Question

Let Δ = `|("a", "p", x),("b", "q", y),("c", "r", z)|` = 16, then Δ₁ = `|("p" + x, "a" + x, "a" + "p"),("q" + y, "b" + y, "b" + "q"),("r" + z, "c" + z, "c" + "r")|` = 32.

पर्याय

• True

• False

Answer 1

This statement is True.

Explanation:

Given that Δ = `|("a", "p", x),("b", "q", y),("c", "r", z)|` = 16

L.H.S. Δ₁ = `|("p" + x, "a" + x, "a" + "p"),("q" + y, "b" + y, "b" + "q"),("r" + z, "c" + z, "c" + "r")|`

C₁ → C₁ + C₂ + C₃

= `|("2p" + 2x + 2"a", "a" + x, "a" + "p"),(2"q" +2y + 2"b", "b" + y, "b" + "q"),(2"r" + 2z + 2"c", "c" + z, "c" + "r")|`

= `2|("p" + x + "a", "a" + x, "a" + "p"),("q" +y + "b", "b" + y, "b" + "q"),("r" + z + "c", "c" + z, "c" + "r")|`  ......[Taking 2 common from C₁]

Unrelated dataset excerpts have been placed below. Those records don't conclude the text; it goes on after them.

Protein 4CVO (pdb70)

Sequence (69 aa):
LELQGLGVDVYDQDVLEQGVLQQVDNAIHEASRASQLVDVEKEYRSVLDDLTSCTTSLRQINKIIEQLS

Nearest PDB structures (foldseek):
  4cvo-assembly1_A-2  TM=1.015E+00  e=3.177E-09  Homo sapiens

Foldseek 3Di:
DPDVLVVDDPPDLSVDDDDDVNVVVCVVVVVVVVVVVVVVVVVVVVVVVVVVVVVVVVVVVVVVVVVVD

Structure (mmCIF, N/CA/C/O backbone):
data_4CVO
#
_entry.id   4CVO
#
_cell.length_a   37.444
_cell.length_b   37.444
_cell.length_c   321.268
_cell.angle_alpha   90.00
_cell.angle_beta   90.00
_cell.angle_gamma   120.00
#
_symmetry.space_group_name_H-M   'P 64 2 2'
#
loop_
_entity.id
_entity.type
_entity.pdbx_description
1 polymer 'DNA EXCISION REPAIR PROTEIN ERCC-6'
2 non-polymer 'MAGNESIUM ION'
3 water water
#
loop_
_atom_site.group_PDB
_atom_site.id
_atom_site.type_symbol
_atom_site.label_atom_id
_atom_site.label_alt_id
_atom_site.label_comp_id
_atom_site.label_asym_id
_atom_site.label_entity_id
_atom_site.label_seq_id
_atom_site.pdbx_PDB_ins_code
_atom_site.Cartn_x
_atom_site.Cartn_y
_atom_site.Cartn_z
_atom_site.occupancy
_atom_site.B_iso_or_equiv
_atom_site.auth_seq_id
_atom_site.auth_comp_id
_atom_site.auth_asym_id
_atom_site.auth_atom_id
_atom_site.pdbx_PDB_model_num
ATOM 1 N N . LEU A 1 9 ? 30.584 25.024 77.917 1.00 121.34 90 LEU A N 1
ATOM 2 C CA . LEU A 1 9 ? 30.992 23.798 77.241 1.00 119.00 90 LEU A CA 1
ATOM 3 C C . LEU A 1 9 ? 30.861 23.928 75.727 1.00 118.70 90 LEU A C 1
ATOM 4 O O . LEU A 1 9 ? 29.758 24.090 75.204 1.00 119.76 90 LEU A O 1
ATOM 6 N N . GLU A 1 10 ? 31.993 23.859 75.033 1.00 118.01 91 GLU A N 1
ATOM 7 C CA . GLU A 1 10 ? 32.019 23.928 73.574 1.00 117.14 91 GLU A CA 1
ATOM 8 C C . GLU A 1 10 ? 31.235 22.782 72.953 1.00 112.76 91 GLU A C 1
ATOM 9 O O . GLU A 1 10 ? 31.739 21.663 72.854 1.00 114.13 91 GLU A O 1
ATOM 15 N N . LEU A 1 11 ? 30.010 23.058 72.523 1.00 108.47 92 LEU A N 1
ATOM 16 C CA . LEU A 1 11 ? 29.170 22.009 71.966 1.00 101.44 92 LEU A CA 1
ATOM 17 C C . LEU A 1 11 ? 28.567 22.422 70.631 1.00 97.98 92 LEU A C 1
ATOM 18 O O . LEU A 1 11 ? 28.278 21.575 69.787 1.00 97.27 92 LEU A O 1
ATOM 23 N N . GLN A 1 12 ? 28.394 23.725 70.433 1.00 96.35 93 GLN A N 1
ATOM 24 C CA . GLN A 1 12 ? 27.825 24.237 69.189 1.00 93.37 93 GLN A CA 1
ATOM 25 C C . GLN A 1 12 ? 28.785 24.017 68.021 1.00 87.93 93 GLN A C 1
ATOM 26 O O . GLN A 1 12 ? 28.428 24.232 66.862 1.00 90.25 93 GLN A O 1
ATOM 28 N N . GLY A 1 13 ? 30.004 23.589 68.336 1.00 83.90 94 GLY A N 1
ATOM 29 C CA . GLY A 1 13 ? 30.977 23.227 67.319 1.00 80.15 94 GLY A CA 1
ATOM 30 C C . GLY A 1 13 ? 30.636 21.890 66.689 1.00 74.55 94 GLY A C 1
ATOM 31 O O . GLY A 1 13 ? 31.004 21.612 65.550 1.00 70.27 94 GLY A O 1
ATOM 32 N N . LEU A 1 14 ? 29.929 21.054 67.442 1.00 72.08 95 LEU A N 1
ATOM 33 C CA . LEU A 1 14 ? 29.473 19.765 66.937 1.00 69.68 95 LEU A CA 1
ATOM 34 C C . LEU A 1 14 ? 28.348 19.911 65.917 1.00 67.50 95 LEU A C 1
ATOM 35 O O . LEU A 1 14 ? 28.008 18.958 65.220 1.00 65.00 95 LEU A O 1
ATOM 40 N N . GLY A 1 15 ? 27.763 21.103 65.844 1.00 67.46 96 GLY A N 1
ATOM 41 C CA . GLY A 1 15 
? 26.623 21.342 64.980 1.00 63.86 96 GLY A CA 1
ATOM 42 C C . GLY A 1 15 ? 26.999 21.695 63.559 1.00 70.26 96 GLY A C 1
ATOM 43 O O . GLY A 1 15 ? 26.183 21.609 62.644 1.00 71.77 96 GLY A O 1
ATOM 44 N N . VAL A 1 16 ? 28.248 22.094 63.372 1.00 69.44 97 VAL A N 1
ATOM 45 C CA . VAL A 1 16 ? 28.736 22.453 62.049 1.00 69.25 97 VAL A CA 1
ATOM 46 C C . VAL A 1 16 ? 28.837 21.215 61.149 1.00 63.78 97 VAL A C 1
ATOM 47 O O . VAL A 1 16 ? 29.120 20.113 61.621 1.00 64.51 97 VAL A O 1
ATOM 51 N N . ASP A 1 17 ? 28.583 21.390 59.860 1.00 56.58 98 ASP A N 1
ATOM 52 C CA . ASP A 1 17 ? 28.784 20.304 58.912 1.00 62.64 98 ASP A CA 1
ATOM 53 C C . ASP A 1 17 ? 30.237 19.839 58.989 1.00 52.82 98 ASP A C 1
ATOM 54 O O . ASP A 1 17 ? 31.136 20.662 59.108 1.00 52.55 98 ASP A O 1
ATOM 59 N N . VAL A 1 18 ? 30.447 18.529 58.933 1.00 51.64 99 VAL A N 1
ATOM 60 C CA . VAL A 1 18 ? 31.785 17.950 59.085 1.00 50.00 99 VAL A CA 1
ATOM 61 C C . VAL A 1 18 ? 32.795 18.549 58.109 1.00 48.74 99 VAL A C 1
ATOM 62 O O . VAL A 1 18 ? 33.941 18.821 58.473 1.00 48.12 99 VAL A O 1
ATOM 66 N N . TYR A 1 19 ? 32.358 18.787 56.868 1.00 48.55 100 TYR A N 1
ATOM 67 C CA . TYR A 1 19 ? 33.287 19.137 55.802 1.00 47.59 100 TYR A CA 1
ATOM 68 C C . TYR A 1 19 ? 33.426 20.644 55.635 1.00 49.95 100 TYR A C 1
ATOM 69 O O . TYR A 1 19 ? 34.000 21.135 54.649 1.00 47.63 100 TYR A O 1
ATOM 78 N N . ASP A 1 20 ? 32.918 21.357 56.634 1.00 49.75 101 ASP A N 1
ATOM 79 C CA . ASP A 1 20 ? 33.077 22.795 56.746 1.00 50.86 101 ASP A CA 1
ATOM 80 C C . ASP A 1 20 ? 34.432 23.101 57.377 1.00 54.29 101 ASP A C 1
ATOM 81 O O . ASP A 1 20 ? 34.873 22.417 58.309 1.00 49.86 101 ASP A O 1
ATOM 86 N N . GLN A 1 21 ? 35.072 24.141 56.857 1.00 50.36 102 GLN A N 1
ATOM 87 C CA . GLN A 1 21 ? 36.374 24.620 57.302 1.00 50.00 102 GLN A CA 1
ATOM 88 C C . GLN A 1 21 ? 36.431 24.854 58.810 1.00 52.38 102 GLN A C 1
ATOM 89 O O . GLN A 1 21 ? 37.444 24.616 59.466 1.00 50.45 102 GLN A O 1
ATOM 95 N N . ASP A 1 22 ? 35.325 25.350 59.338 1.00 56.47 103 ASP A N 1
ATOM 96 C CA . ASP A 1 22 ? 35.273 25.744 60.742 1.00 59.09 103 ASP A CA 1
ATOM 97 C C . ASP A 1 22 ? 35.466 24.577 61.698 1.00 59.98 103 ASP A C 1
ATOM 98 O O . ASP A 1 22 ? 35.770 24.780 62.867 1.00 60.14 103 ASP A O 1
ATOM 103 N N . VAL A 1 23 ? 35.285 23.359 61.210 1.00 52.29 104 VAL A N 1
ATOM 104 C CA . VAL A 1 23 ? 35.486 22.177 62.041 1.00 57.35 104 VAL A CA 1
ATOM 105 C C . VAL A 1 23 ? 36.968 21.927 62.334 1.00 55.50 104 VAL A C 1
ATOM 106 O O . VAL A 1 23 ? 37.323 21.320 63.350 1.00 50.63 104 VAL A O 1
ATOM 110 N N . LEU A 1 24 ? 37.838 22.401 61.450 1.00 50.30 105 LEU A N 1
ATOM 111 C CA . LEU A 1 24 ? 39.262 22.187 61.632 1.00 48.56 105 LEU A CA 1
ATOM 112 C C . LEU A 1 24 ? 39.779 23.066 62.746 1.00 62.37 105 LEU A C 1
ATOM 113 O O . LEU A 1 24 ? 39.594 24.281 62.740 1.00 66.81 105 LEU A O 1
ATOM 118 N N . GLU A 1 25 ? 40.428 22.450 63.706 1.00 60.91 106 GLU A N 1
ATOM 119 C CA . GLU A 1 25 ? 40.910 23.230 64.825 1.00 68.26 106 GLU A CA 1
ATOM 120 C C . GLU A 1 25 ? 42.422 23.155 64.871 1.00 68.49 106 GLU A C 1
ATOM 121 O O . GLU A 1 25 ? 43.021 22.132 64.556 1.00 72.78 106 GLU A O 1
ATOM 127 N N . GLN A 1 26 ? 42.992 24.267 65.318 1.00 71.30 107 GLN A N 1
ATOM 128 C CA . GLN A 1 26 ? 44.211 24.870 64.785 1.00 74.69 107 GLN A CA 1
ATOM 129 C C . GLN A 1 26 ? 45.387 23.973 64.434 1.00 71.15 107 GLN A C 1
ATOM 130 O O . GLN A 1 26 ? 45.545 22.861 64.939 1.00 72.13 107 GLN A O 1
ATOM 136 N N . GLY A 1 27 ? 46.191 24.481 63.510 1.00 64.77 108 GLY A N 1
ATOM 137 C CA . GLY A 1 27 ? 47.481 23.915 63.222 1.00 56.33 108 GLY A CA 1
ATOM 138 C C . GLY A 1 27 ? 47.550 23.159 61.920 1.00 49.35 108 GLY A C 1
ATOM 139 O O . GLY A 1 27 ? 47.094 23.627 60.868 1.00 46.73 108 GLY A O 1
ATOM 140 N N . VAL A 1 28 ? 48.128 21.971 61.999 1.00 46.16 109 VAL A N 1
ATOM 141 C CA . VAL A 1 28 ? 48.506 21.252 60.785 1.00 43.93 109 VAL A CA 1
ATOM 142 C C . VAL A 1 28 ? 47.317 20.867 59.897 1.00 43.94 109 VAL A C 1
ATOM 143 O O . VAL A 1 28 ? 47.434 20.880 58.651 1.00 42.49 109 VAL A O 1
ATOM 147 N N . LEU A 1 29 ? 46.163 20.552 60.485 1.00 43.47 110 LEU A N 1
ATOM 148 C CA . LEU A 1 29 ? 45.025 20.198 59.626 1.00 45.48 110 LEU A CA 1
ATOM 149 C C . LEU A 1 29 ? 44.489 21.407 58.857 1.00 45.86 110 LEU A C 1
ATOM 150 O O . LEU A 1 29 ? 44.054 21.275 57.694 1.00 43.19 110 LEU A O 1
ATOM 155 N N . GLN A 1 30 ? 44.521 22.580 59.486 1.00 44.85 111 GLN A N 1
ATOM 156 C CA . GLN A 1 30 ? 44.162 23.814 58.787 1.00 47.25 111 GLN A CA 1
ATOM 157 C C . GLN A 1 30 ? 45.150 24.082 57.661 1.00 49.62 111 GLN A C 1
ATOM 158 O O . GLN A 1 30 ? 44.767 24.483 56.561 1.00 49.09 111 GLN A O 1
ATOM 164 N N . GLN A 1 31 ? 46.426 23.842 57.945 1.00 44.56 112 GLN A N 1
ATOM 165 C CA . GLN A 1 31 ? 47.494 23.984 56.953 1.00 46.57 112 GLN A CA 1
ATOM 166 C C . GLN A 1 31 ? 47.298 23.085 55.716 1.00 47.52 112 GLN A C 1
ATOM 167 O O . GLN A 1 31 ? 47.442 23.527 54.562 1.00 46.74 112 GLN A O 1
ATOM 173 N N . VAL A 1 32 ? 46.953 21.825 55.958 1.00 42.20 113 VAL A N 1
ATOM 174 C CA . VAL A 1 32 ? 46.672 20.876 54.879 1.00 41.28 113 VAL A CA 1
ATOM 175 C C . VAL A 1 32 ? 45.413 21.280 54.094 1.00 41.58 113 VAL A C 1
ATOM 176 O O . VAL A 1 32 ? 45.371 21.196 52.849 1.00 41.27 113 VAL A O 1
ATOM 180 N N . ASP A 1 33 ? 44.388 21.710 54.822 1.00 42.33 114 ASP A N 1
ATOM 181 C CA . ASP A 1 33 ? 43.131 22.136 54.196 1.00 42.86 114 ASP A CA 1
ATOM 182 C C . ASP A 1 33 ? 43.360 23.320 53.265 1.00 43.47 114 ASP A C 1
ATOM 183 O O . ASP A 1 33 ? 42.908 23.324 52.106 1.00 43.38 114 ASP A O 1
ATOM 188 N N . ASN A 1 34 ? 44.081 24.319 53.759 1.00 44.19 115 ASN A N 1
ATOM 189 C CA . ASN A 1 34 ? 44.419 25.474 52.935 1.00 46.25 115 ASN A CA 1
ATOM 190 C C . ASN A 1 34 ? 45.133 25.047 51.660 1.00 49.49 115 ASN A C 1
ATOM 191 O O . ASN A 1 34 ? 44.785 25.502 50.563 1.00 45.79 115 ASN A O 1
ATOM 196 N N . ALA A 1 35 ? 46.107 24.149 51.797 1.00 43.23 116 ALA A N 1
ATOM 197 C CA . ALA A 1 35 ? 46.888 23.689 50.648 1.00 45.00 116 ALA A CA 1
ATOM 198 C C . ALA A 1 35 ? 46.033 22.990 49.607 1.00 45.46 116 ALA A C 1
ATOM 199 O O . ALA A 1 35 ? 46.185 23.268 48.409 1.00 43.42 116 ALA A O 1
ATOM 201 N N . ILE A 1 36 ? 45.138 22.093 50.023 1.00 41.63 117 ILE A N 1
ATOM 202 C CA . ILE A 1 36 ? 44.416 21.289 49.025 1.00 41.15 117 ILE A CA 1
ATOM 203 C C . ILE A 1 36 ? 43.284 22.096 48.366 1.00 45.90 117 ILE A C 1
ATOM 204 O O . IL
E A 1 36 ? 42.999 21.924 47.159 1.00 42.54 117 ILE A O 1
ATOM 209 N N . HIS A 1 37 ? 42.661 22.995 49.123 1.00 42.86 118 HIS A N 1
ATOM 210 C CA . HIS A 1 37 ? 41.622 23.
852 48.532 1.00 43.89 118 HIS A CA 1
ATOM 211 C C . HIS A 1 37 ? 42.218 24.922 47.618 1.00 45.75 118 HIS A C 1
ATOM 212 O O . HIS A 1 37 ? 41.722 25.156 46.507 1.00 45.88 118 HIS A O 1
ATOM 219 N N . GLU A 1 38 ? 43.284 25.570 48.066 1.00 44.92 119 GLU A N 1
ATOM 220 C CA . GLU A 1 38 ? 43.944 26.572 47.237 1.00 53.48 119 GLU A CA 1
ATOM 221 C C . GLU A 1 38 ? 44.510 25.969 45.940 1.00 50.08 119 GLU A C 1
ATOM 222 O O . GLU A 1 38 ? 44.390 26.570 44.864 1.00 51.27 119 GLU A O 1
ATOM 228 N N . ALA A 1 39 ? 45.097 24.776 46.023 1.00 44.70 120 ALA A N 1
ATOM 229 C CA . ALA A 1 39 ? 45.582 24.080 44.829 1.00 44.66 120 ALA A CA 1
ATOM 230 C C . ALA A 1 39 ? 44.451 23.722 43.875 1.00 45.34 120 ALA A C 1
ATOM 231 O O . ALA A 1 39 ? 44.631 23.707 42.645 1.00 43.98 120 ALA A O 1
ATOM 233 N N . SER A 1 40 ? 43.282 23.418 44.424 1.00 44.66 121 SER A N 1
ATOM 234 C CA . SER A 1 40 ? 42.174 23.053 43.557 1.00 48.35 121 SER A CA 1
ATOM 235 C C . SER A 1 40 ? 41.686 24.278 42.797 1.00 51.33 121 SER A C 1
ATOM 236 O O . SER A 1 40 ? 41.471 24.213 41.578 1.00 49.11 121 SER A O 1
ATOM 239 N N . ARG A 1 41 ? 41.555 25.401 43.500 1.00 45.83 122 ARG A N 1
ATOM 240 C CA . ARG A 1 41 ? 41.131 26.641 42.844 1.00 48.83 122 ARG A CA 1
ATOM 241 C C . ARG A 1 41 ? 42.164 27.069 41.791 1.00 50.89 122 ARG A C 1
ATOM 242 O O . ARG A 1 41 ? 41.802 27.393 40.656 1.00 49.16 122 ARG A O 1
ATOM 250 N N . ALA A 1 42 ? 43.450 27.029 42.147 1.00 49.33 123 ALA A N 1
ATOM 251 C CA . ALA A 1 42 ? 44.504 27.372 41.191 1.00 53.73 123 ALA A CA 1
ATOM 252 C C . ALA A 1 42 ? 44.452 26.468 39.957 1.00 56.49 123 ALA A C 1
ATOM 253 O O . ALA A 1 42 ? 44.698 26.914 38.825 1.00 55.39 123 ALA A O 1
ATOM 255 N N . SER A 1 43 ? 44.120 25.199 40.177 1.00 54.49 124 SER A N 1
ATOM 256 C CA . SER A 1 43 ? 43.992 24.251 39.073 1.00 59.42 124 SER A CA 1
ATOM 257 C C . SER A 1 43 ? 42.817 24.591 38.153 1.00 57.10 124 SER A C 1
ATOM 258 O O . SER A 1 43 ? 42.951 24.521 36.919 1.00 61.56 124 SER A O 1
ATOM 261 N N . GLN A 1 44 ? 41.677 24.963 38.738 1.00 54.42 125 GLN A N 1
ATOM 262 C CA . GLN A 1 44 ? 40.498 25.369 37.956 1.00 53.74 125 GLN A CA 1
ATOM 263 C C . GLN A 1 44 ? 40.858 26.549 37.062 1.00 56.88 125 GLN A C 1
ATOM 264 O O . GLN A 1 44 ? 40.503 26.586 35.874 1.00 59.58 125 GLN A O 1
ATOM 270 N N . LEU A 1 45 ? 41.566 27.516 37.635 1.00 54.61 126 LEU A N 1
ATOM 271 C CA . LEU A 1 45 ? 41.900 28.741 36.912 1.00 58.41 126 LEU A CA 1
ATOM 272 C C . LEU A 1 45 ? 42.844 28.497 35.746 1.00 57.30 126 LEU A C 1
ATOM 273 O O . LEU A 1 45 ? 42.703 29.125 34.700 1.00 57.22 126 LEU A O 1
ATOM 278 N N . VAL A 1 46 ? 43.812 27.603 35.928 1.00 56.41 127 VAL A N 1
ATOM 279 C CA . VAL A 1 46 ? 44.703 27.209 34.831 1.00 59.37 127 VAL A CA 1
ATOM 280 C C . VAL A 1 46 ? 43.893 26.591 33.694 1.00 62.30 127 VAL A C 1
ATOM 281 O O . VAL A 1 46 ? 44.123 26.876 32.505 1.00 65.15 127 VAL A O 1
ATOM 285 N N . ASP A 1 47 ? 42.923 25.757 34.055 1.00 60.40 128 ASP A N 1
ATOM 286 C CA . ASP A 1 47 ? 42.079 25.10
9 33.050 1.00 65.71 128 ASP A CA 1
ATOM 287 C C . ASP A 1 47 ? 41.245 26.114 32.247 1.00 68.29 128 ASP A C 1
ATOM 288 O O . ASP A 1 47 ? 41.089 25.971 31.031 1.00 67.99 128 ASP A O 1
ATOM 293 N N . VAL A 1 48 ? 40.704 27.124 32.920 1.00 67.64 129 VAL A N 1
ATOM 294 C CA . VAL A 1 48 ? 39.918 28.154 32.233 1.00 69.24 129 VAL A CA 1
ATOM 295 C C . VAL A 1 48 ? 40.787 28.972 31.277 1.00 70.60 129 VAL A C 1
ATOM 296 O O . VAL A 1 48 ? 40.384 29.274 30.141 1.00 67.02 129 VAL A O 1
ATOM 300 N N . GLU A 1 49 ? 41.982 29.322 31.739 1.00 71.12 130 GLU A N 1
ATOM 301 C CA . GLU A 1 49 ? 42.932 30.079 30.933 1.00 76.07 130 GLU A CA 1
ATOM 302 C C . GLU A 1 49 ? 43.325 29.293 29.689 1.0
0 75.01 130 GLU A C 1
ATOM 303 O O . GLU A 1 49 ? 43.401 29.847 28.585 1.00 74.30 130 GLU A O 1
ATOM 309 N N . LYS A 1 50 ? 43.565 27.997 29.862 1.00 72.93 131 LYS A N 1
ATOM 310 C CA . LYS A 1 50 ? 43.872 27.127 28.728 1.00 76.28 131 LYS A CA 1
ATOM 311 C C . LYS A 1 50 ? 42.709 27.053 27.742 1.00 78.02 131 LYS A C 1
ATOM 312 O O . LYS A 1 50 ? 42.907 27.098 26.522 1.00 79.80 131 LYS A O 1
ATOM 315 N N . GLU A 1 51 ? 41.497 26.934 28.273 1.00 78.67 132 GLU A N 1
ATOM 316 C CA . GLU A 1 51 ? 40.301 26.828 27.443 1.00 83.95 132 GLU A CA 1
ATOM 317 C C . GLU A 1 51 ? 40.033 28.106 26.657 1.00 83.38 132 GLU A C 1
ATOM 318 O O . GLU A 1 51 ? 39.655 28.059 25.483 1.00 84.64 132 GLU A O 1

C₁ → C₁ – C₂ = `2|("p", "a" + x, "a" + "p"),("q", "b" + y, "b" + "q"),("r", "c" + z, "c" + "r")|`

C₃ → C₃ – C₂^d = `2|("p", "a" + x, "a"),("q", "b" + y, "b"),("r", "c" + z, "c")|`

Splitting up C₂

= `2|("p", "a", "a"),("q", "b", "b"),("r", "c", "c")| + 2|("p", x, "a"),("q", "y", "b"),("r", "z", "c")|`

= `2(0) + 2|("p", x, "a"),("q", y, "b"),("r", z, "c")|`

= `2|("p", x, "a"),("q", y, "b"),("r", z, "c")|`

⇒ `2|("a", "p", x),("b", "q", y),("c", "r", z)|`  ......(C₁ ↔ C₃ and C₂ ↔ C₃)

= 2 × 16

= 32